■ PROBLEM TO WORK ON
In the records below, find the line that contains "ATOM 171 C CA" and the line that contains "ATOM 191 N N", then retype exactly those two lines and every line between them.

■ EXERCISE MATERIAL
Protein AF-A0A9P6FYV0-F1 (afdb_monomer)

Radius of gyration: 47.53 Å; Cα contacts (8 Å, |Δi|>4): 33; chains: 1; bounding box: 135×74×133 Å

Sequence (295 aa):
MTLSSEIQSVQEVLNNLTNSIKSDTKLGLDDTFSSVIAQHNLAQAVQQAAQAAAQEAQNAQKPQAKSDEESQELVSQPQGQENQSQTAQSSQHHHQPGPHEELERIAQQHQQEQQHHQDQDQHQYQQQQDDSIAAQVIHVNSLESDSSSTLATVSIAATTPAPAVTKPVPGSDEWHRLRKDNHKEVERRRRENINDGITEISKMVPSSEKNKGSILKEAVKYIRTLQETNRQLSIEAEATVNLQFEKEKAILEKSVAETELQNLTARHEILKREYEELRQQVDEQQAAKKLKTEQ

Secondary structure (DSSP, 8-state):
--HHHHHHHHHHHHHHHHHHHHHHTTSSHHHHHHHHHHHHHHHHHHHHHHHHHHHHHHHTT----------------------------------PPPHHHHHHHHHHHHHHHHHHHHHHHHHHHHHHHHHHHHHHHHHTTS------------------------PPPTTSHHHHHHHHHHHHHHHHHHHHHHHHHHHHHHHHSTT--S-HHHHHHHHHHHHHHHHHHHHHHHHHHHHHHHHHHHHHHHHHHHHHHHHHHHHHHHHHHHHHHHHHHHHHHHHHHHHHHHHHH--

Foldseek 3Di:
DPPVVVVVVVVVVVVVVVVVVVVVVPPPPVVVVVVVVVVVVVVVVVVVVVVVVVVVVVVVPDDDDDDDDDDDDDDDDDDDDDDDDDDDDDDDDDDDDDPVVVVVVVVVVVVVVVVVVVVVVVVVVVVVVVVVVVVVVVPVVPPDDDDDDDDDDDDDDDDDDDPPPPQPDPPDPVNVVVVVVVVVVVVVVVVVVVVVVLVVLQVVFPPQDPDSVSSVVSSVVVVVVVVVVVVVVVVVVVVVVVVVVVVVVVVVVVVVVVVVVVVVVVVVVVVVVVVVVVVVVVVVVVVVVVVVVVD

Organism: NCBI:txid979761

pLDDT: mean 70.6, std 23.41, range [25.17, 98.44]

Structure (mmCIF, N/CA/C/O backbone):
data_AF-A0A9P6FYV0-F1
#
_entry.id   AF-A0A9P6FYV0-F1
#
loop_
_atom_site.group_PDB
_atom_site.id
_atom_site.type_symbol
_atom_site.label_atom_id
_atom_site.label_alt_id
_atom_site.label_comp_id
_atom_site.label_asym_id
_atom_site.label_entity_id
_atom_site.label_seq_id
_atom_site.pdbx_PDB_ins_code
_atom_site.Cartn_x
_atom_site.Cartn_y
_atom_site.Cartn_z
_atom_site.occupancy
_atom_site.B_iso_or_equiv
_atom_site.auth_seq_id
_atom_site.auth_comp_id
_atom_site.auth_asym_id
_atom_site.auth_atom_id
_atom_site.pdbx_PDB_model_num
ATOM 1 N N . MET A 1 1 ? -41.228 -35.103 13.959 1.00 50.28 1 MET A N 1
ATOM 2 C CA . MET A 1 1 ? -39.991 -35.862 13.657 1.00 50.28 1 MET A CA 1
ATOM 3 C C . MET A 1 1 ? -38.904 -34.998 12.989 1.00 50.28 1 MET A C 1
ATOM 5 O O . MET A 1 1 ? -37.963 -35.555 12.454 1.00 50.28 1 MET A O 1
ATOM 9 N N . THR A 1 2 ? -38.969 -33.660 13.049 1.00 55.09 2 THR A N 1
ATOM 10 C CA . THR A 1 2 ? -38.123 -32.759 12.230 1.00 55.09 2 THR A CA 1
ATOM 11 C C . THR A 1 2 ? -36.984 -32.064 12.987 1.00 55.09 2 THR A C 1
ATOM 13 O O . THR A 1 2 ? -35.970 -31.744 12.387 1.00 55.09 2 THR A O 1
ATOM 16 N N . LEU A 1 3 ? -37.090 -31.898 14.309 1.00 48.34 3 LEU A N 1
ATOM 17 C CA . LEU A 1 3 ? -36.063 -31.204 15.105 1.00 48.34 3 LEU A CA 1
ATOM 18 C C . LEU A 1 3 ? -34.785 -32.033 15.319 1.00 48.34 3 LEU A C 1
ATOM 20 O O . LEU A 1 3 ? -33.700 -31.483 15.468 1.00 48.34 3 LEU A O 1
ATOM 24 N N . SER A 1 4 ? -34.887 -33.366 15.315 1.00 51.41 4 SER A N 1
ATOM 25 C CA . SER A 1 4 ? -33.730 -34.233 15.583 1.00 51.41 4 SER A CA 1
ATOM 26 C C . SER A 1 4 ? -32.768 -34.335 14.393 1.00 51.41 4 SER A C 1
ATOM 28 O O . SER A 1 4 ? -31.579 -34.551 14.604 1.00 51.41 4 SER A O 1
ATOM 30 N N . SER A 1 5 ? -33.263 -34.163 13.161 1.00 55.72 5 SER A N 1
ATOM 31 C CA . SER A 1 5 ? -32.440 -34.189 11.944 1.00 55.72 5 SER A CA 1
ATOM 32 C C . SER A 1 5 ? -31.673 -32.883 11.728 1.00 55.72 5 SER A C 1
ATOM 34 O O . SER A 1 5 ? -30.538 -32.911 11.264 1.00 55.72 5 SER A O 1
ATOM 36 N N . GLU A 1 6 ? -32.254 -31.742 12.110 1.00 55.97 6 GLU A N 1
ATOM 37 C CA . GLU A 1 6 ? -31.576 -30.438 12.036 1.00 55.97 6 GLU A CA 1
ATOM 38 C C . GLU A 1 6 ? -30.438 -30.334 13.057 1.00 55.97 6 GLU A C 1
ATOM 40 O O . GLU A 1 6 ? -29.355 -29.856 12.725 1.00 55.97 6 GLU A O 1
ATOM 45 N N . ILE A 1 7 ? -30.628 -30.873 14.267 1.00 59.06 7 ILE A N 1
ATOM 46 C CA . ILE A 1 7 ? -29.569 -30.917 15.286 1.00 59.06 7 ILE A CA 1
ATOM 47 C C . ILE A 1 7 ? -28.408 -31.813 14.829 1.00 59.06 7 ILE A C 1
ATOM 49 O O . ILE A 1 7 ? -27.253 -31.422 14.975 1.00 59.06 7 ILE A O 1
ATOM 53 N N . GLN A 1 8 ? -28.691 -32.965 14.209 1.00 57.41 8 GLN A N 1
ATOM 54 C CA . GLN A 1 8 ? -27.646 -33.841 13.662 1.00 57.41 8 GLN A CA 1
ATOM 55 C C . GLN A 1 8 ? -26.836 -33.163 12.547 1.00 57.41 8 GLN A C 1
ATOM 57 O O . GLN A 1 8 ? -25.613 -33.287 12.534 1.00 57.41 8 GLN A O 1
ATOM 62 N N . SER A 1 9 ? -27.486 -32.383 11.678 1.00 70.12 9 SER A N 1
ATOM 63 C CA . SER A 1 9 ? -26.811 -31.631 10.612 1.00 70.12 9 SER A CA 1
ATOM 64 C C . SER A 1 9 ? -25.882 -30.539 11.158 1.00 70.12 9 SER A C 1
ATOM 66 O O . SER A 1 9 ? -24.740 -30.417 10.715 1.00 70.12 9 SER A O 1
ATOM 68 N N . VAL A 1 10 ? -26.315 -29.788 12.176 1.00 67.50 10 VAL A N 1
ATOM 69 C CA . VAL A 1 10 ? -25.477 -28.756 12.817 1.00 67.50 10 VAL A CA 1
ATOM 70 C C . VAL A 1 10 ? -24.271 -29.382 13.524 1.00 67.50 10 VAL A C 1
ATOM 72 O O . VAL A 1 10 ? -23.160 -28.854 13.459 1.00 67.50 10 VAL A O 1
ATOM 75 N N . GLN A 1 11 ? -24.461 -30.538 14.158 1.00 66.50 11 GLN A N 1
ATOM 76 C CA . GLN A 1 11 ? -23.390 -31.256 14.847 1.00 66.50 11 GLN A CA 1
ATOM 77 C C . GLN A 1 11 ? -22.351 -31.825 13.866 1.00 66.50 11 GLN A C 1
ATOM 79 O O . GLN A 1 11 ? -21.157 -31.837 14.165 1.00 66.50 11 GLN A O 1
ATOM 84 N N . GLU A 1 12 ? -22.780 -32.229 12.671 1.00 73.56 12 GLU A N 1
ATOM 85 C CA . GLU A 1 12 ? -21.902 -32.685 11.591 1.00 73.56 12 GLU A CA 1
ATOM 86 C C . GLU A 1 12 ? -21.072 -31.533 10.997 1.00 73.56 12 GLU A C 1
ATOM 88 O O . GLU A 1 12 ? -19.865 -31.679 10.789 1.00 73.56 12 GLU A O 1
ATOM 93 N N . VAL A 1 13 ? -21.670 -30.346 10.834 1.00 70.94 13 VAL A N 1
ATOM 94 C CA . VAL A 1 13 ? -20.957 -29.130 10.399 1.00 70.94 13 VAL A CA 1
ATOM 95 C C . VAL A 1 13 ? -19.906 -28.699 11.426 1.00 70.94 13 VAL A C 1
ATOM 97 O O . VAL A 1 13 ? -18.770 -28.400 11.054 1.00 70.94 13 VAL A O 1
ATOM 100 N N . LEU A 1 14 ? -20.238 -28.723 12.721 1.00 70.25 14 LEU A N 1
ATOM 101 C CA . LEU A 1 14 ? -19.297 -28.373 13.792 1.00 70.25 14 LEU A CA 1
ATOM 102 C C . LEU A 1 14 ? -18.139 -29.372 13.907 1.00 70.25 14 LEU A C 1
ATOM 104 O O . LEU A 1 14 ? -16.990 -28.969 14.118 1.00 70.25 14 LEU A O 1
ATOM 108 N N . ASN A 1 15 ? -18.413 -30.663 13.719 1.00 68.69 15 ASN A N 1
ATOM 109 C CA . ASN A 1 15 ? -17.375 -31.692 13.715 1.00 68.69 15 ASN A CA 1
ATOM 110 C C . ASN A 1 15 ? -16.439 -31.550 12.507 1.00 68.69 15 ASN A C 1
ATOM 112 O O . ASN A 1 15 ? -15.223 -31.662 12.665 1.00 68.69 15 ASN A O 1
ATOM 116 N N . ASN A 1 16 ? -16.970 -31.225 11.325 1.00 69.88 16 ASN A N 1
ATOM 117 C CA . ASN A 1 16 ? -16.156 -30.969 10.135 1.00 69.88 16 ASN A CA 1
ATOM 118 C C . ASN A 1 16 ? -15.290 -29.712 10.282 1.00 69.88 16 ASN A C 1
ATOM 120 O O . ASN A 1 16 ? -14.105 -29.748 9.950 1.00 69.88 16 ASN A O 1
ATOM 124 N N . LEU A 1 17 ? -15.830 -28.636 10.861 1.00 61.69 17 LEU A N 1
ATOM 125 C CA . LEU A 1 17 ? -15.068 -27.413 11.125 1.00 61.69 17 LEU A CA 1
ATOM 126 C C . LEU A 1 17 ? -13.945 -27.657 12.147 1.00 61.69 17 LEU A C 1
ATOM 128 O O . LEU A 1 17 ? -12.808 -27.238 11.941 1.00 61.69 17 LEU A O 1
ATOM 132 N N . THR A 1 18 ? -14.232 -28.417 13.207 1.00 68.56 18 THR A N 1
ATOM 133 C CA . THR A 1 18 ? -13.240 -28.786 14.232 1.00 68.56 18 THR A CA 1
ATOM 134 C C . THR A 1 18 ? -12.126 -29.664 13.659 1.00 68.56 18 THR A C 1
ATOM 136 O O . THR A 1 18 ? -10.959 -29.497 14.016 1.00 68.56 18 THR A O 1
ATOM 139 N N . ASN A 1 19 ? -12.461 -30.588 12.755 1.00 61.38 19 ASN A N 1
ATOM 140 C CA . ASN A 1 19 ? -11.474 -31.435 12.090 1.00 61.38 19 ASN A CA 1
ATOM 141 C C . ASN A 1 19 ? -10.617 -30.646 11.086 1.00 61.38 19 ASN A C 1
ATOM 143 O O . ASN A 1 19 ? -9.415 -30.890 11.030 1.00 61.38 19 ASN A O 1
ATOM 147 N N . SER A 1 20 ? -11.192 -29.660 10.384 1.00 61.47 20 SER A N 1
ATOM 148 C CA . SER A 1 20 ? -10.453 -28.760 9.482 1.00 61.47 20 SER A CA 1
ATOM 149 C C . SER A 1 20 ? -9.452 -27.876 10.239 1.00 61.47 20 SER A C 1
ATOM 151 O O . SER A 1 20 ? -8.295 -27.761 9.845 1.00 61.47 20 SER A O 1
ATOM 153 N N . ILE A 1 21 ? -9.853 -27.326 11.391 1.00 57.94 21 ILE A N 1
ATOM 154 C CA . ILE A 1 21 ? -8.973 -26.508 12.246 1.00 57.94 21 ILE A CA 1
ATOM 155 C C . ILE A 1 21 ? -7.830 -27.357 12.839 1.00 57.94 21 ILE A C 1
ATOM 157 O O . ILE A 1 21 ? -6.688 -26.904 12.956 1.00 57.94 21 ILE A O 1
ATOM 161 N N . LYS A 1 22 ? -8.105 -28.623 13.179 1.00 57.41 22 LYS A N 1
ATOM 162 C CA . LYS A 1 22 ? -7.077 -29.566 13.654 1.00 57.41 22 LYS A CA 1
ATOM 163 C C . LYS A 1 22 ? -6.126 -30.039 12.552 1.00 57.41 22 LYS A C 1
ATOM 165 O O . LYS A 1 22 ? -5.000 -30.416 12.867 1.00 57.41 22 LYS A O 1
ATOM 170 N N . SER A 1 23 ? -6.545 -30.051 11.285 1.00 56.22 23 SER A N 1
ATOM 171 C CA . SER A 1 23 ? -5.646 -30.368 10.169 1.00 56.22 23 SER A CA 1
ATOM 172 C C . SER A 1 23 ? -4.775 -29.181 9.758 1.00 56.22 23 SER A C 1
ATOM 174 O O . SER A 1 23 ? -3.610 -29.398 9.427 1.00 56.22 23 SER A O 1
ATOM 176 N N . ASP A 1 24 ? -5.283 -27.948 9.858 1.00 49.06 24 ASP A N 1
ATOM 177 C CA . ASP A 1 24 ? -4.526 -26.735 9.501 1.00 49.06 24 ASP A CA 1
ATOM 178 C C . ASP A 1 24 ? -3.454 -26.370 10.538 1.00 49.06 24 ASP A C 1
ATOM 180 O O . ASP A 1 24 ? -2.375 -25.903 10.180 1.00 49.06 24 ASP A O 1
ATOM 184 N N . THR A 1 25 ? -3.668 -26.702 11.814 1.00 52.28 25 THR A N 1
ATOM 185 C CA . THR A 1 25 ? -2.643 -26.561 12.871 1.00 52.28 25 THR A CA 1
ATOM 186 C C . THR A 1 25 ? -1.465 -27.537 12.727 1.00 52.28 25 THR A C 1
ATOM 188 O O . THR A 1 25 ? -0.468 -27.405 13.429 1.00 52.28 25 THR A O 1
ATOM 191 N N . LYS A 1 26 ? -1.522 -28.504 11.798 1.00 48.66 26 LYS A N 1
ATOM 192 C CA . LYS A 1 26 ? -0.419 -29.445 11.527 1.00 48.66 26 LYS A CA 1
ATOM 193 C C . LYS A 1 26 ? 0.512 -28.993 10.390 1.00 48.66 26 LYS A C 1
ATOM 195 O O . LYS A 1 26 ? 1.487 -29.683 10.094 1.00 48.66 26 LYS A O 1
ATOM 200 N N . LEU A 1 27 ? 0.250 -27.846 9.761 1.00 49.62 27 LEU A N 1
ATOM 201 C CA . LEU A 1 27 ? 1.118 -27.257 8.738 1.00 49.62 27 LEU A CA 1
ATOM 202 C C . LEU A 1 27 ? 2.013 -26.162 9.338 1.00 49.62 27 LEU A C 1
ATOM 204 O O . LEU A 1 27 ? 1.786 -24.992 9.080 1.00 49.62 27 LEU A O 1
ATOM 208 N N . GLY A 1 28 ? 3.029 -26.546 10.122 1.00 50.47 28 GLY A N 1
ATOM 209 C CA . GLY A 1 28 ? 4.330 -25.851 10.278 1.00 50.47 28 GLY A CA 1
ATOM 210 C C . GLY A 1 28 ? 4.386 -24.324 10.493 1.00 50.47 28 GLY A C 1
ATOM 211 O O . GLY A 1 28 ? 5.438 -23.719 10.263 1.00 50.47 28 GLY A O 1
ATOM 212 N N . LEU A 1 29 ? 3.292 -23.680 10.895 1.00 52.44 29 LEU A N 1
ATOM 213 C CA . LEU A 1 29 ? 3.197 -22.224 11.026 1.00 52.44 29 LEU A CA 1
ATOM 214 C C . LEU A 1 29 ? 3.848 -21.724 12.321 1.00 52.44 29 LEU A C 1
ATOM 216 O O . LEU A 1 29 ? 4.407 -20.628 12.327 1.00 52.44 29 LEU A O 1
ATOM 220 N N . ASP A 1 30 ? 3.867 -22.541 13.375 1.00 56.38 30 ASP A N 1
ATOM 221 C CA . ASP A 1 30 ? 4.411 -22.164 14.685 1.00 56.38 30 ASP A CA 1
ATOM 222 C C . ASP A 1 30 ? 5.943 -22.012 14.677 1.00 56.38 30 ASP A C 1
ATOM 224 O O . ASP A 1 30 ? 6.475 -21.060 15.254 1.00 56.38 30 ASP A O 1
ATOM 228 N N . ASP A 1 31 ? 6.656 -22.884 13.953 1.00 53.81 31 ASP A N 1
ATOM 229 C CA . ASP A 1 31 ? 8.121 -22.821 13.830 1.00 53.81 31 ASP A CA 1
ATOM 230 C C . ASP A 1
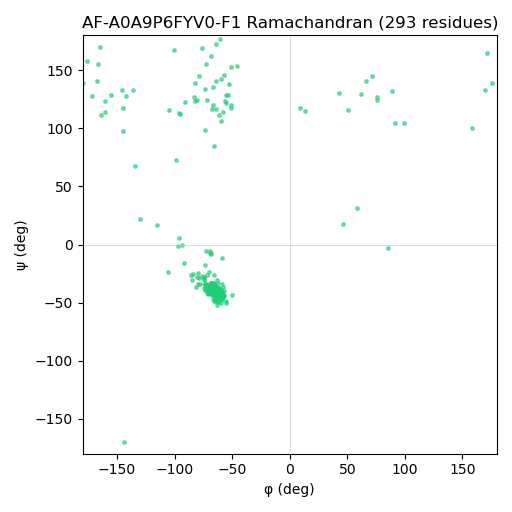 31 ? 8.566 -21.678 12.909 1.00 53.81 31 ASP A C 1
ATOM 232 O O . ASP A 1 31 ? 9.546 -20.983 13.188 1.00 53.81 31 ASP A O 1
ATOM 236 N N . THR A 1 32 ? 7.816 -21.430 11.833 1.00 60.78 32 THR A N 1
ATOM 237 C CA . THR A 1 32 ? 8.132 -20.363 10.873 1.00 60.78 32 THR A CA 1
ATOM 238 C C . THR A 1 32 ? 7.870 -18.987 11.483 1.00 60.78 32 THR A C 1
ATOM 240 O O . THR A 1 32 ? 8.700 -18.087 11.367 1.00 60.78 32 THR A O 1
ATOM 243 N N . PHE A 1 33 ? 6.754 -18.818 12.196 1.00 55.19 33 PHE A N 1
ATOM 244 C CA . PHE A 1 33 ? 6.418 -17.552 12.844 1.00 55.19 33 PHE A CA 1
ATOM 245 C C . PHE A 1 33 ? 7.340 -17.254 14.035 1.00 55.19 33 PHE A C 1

---

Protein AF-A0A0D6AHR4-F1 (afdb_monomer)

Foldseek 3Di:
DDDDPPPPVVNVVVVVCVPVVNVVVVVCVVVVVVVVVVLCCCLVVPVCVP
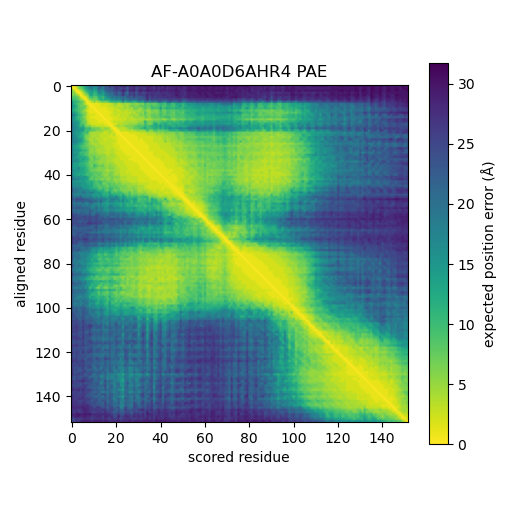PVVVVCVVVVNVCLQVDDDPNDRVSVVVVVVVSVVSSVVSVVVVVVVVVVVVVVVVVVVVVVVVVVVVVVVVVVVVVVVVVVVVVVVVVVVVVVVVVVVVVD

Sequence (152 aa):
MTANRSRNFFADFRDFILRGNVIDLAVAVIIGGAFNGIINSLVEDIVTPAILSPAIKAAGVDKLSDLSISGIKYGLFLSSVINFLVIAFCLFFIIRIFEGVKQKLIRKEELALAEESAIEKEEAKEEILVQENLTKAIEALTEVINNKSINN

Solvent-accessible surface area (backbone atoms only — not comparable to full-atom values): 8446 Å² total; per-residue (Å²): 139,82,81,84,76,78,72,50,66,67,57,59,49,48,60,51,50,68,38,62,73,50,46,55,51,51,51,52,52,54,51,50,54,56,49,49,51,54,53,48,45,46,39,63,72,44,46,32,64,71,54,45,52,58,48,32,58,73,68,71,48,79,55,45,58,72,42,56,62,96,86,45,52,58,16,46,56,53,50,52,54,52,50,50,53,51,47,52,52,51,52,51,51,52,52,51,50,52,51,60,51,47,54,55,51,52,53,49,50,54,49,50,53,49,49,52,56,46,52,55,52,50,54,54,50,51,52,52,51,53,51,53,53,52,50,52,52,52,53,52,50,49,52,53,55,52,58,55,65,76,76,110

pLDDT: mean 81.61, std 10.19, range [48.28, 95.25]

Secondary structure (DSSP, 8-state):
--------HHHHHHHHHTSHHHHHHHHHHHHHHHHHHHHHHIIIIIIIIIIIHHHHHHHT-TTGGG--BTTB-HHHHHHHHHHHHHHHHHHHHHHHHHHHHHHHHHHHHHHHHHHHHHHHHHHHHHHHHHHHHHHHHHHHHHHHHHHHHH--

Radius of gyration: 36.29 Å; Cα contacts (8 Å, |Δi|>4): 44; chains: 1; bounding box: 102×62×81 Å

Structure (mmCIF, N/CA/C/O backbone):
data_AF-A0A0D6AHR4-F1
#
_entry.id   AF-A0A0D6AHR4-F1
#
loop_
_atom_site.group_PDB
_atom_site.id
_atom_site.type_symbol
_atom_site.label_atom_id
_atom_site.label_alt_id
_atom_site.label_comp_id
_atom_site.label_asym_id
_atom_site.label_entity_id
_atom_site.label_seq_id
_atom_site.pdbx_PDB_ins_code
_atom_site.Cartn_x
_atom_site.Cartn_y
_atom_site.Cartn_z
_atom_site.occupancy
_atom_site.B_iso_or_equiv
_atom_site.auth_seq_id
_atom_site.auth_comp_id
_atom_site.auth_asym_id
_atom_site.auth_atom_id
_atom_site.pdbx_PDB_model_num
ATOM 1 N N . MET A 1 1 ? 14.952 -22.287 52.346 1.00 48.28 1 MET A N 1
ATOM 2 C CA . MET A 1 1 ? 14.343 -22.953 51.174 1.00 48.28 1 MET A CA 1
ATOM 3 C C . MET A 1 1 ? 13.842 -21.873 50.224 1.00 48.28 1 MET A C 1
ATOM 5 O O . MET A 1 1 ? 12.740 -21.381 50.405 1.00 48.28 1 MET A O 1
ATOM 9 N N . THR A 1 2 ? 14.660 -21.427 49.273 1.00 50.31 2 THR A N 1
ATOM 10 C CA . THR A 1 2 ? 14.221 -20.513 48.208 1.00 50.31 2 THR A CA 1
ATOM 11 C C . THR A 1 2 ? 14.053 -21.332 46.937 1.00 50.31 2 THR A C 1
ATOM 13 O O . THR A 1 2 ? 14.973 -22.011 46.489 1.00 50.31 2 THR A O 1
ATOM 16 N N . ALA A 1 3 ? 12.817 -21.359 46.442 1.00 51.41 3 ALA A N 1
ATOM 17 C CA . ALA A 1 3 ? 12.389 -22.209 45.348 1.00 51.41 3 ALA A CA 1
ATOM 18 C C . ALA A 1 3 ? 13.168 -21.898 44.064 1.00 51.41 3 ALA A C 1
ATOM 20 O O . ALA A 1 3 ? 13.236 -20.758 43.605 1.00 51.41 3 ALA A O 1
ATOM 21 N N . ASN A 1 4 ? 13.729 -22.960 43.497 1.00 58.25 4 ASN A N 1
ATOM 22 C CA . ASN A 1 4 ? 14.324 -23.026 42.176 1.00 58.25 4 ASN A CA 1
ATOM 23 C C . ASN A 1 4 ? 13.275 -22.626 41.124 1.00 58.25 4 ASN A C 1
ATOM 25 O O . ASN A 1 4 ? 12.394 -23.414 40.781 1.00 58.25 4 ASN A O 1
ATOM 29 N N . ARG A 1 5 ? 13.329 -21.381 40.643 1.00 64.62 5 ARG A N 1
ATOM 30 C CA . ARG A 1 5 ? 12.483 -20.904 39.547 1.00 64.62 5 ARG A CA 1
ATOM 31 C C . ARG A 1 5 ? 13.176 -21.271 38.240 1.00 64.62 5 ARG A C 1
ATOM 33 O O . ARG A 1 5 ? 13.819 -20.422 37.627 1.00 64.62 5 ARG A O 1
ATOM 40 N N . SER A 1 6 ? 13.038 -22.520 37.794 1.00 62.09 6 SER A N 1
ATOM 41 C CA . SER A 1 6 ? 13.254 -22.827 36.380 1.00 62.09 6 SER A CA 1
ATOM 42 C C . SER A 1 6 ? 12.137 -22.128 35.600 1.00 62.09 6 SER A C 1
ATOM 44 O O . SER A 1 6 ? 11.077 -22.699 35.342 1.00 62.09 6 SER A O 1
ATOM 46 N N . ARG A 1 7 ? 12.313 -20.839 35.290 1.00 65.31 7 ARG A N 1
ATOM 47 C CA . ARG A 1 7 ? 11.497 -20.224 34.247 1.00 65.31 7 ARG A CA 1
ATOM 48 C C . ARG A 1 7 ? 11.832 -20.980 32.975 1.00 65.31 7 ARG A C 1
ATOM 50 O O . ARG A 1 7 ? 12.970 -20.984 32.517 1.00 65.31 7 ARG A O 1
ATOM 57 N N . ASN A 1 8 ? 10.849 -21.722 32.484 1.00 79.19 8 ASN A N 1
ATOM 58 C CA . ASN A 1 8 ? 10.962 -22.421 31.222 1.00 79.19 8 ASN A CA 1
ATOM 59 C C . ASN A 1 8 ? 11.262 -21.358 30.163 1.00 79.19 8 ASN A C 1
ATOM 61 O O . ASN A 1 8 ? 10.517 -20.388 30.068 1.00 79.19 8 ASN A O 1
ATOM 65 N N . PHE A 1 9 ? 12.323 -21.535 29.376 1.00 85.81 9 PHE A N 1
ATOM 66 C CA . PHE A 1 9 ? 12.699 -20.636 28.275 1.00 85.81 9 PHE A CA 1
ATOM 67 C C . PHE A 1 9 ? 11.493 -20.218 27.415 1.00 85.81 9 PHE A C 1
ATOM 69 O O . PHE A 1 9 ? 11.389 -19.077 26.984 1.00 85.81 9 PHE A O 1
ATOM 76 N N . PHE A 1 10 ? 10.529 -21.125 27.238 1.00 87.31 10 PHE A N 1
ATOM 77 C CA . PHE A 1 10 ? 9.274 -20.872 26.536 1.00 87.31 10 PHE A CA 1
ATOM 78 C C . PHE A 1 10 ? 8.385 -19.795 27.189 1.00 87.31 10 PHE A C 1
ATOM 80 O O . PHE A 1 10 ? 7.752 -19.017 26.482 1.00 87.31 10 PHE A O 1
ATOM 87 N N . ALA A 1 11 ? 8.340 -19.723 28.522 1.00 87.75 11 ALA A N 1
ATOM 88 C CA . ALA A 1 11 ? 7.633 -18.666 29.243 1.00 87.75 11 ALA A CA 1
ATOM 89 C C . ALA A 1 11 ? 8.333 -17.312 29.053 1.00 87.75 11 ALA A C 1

■ RESULT BELOW
ATOM 171 C CA . SER A 1 23 ? -5.646 -30.368 10.169 1.00 56.22 23 SER A CA 1
ATOM 172 C C . SER A 1 23 ? -4.775 -29.181 9.758 1.00 56.22 23 SER A C 1
ATOM 174 O O . SER A 1 23 ? -3.610 -29.398 9.427 1.00 56.22 23 SER A O 1
ATOM 176 N N . ASP A 1 24 ? -5.283 -27.948 9.858 1.00 49.06 24 ASP A N 1
ATOM 177 C CA . ASP A 1 24 ? -4.526 -26.735 9.501 1.00 49.06 24 ASP A CA 1
ATOM 178 C C . ASP A 1 24 ? -3.454 -26.370 10.538 1.00 49.06 24 ASP A C 1
ATOM 180 O O . ASP A 1 24 ? -2.375 -25.903 10.180 1.00 49.06 24 ASP A O 1
ATOM 184 N N . THR A 1 25 ? -3.668 -26.702 11.814 1.00 52.28 25 THR A N 1
ATOM 185 C CA . THR A 1 25 ? -2.643 -26.561 12.871 1.00 52.28 25 THR A CA 1
ATOM 186 C C . THR A 1 25 ? -1.465 -27.537 12.727 1.00 52.28 25 THR A C 1
ATOM 188 O O . THR A 1 25 ? -0.468 -27.405 13.429 1.00 52.28 25 THR A O 1
ATOM 191 N N . LYS A 1 26 ? -1.522 -28.504 11.798 1.00 48.66 26 LYS A N 1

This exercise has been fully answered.